Simplest example of failure of finite Galois descent in algebraic $K$-theory? Let $E \to F$ be a $G$-Galois extension of fields. 
What is the simplest example where the natural map $K(E) \to K(F)^{hG}$ is not an equivalence on connective covers (i.e., where finite Galois descent fails)? 
 A: First of all, by the long exact sequence in homotopy, it suffices to give a $G$-Galois extension $E \subset E'$ such that the homotopy fiber of $K(E) \to K(E')^{hG}$ contains a class in degree $-1$. This means that the map $\pi_0 K(E) \to \pi_0 K(E')^{hG}$ is not surjective. 
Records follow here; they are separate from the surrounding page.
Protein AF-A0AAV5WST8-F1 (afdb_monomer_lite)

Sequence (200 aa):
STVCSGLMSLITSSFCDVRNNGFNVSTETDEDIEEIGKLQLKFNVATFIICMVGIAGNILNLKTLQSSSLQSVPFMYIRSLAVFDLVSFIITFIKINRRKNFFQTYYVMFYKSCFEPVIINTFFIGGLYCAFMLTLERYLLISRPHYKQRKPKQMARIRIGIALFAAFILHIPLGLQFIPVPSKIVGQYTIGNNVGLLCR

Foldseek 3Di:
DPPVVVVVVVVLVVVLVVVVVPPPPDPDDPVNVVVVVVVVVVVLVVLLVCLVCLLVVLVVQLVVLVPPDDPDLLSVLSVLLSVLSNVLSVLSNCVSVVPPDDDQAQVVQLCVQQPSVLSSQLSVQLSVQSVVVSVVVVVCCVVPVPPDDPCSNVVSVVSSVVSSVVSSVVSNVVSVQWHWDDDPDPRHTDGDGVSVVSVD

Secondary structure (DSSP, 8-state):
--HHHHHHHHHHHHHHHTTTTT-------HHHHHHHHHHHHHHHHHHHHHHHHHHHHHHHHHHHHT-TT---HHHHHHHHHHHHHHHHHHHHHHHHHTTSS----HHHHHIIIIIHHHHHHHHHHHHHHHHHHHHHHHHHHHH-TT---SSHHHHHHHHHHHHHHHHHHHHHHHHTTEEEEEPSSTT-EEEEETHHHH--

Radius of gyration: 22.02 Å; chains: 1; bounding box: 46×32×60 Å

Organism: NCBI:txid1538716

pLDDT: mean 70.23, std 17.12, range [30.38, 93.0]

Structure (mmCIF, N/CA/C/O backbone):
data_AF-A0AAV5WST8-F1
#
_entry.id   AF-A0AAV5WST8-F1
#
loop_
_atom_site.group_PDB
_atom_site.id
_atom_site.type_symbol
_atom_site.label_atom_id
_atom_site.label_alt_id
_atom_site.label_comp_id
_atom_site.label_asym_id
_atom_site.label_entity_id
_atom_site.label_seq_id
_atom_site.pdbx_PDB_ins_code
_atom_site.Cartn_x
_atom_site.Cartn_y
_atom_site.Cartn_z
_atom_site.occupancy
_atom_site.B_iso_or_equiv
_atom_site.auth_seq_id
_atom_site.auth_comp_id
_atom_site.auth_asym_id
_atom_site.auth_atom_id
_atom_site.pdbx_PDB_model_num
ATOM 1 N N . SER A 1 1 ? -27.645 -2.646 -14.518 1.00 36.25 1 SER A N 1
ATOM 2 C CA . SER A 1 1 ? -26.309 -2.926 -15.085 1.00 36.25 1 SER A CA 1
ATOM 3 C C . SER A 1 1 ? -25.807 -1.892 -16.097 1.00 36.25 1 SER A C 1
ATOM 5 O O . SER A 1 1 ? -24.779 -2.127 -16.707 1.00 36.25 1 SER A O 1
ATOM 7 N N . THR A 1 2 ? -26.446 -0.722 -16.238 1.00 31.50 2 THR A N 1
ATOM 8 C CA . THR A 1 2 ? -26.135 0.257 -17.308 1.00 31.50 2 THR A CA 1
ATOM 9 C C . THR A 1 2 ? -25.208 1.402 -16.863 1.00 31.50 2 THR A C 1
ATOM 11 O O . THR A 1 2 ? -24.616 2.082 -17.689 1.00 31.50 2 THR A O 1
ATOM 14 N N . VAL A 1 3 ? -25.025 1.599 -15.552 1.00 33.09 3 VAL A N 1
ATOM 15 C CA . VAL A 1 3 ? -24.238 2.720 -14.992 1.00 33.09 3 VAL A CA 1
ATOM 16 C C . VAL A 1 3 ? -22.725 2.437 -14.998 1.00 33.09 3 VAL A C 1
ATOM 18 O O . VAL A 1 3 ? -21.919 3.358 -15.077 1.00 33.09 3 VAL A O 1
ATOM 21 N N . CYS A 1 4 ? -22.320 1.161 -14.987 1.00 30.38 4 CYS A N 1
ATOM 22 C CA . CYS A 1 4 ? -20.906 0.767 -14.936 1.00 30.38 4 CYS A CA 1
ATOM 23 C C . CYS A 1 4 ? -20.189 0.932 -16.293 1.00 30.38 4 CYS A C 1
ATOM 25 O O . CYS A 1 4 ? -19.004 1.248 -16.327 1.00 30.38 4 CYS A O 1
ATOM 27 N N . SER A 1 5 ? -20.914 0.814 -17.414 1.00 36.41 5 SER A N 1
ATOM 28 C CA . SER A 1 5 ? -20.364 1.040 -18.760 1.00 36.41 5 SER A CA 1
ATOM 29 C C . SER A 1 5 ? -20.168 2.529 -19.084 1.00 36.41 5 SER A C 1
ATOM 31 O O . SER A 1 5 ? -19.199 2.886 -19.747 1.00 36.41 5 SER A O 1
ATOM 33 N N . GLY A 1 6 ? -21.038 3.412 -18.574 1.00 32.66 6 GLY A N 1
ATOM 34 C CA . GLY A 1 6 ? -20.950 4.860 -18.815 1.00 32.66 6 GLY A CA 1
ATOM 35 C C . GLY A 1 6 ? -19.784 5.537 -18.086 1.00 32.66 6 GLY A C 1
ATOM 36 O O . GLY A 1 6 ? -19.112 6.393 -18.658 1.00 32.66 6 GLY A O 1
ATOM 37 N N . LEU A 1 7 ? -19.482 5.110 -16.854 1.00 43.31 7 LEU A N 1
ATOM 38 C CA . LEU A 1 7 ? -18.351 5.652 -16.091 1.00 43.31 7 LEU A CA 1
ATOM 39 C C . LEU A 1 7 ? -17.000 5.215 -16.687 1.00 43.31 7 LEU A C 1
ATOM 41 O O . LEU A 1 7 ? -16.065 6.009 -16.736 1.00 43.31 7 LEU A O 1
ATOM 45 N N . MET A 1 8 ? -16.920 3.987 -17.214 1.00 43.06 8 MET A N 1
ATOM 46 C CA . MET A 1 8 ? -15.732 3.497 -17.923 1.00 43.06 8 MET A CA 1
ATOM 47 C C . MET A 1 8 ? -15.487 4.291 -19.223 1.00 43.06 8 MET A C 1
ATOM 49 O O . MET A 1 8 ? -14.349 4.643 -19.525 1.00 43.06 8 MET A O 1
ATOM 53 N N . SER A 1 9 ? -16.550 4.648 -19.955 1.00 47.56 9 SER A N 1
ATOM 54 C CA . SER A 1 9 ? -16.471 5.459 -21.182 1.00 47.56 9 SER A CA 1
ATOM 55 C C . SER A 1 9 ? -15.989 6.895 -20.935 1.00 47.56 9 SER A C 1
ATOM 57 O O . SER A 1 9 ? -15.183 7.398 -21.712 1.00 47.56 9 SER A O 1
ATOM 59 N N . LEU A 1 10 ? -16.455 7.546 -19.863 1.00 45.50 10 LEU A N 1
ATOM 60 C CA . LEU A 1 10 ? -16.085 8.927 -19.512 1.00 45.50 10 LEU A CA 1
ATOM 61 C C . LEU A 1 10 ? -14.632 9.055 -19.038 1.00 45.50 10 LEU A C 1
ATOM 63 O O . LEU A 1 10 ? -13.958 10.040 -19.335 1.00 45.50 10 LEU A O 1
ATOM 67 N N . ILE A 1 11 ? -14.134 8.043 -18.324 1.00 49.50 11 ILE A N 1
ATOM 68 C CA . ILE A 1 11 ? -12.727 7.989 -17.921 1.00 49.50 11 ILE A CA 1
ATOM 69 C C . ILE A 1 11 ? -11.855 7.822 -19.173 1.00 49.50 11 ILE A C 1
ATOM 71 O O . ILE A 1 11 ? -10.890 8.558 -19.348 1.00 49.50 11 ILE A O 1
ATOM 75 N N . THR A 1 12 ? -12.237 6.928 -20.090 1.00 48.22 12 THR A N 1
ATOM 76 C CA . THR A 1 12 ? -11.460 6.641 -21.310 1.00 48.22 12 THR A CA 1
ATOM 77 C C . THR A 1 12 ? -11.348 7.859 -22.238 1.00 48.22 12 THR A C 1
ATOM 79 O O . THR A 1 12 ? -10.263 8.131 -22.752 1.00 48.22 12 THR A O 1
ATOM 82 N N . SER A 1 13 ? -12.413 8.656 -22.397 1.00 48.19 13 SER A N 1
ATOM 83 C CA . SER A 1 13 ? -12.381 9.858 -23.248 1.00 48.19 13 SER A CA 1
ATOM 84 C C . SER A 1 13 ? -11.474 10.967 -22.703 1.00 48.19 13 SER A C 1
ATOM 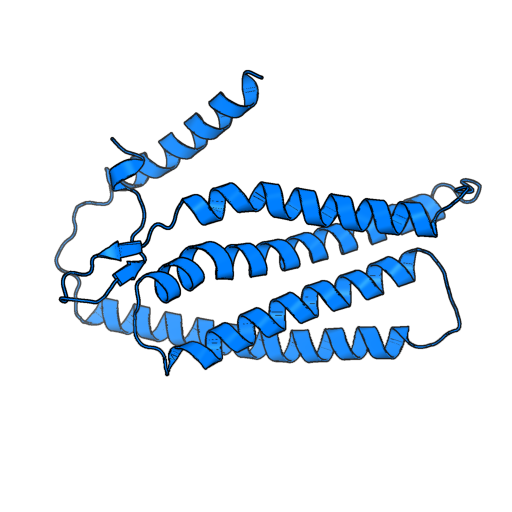86 O O . SER A 1 13 ? -10.803 11.638 -23.482 1.00 48.19 13 SER A O 1
ATOM 88 N N . SER A 1 14 ? -11.388 11.129 -21.377 1.00 50.97 14 SER A N 1
ATOM 89 C CA . SER A 1 14 ? -10.494 12.123 -20.763 1.00 50.97 14 SER A CA 1
ATOM 90 C C . SER A 1 14 ? -9.011 11.768 -20.917 1.00 50.97 14 SER A C 1
ATOM 92 O O . SER A 1 14 ? -8.173 12.666 -20.878 1.00 50.97 14 SER A O 1
ATOM 94 N N . PHE A 1 15 ? -8.668 10.485 -21.084 1.00 46.22 15 PHE A N 1
ATOM 95 C CA . PHE A 1 15 ? -7.278 10.048 -21.246 1.00 46.22 15 PHE A CA 1
ATOM 96 C C . PHE A 1 15 ? -6.754 10.215 -22.684 1.00 46.22 15 PHE A C 1
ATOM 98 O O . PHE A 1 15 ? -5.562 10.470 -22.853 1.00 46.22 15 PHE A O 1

The spectrum $\mathrm{fib}( K(E) \to K(E')^{hG} )$ is annihilated by the group order $|G|$. This follows from a classical argument with the transfer: anything in the image of the transfer $K(E')_{hG} \to K(E)$ annihilates the homotopy fiber. (In the language of $G$-spectra: if $R$ is a $G$-ring spectrum, then any class in $\pi_0 R^G$ which is in the image of $\pi_0 R_{hG} \to \pi_0 R^G$ annihilates the fiber of $R^G \to R^{hG}$). Note that the order of $G$ is the image of $1$ under the transfer map for $K$-theory. It follows that $\mathrm{fib}( K(E) \to K(E')^{hG} )$ splits as a product of its $l$-adic completions for various primes $l$. It thus suffices to show that $\pi_{-1}$ of some $l$-adic completion is nonzero, or equivalently that $l$-adically completed $K$-theory is not a sheaf of connective spectra. 
If I'm not mistaken, the following (based on an idea of Dustin Clausen) should give an example. Let $E$ be a field of characteristic $\neq l$ with the following two properties:
1) $E$ contains all the $l$-th power roots of unity
2) $H^2( \mathrm{Gal}(E); \mathbb{Z}_l(1)) \neq 0$.
Then I claim the functor $E' \mapsto K(E')$ is not a sheaf of connective spectra on the etale site of $E'$ (equivalently doesn't satisfy Galois descent). It suffices  to work after $l$-adic completion, and for the rest of this post I'll write $\hat{K}$ for the $l$-adic completion of $K$. 
In fact, I claim that there exists a finite Galois extension $E'$ of $E$ such that $\hat{K}(E')^{hG}$ is bigger than $\mathbb{Z}_l$. 
To see this, choose a finite Galois extension $E'$ of $E$ with group $G$ such that $H^2(G; \mathbb{Z}_l) \neq 0$. I claim that $\hat{K}(E')^{hG}$ has a $\pi_0$ larger than $\mathbb{Z}$. To see this, we observe that there is a map $\mathbb{Z}_l \to \pi_2 ( \hat{K}(E)) \to  \pi_2 (\hat{K}(E'))$ (recall that we're $l$-completing everywhere) and the composite to $\mathbb{Z}_l \to \pi_2( \hat{K}(E')) \to \pi_2( \hat{K}(E^{bar}))$ is an isomorphism (the latter by Suslin).
By our assumptions, we thus get a cycle in $H^2( G, \pi_2 \hat{K}(E'))$ which maps to a nonzero cycle in $H^2(E, \mathbb{Z}_l(1))$.
To see that it survives the HFPSS, it suffices to work at the level of spaces. But there is a $G$-equivariant map (where the hat denotes completion) $\widehat{BGL_1(E')} \to \Omega^\infty \hat{K}(E')$. On $\pi_2$, we get exactly a $\mathbb{Z}_l$ hitting the class desired. Since $BGL_1(E')$ has no higher homotopy, we find that the class in $H^2( G, \pi_2 \hat{K}(E'))$ must survive as it comes from $(\widehat{BGL_1(E')})^{hG}$.
Since this permanent cycle is detected nontrivially in the descent ss for the full Galois group, it must be nonzero. Thus, $\pi_0 \hat{K}(E')^{hG}$ is bigger than $\mathbb{Z}_l$.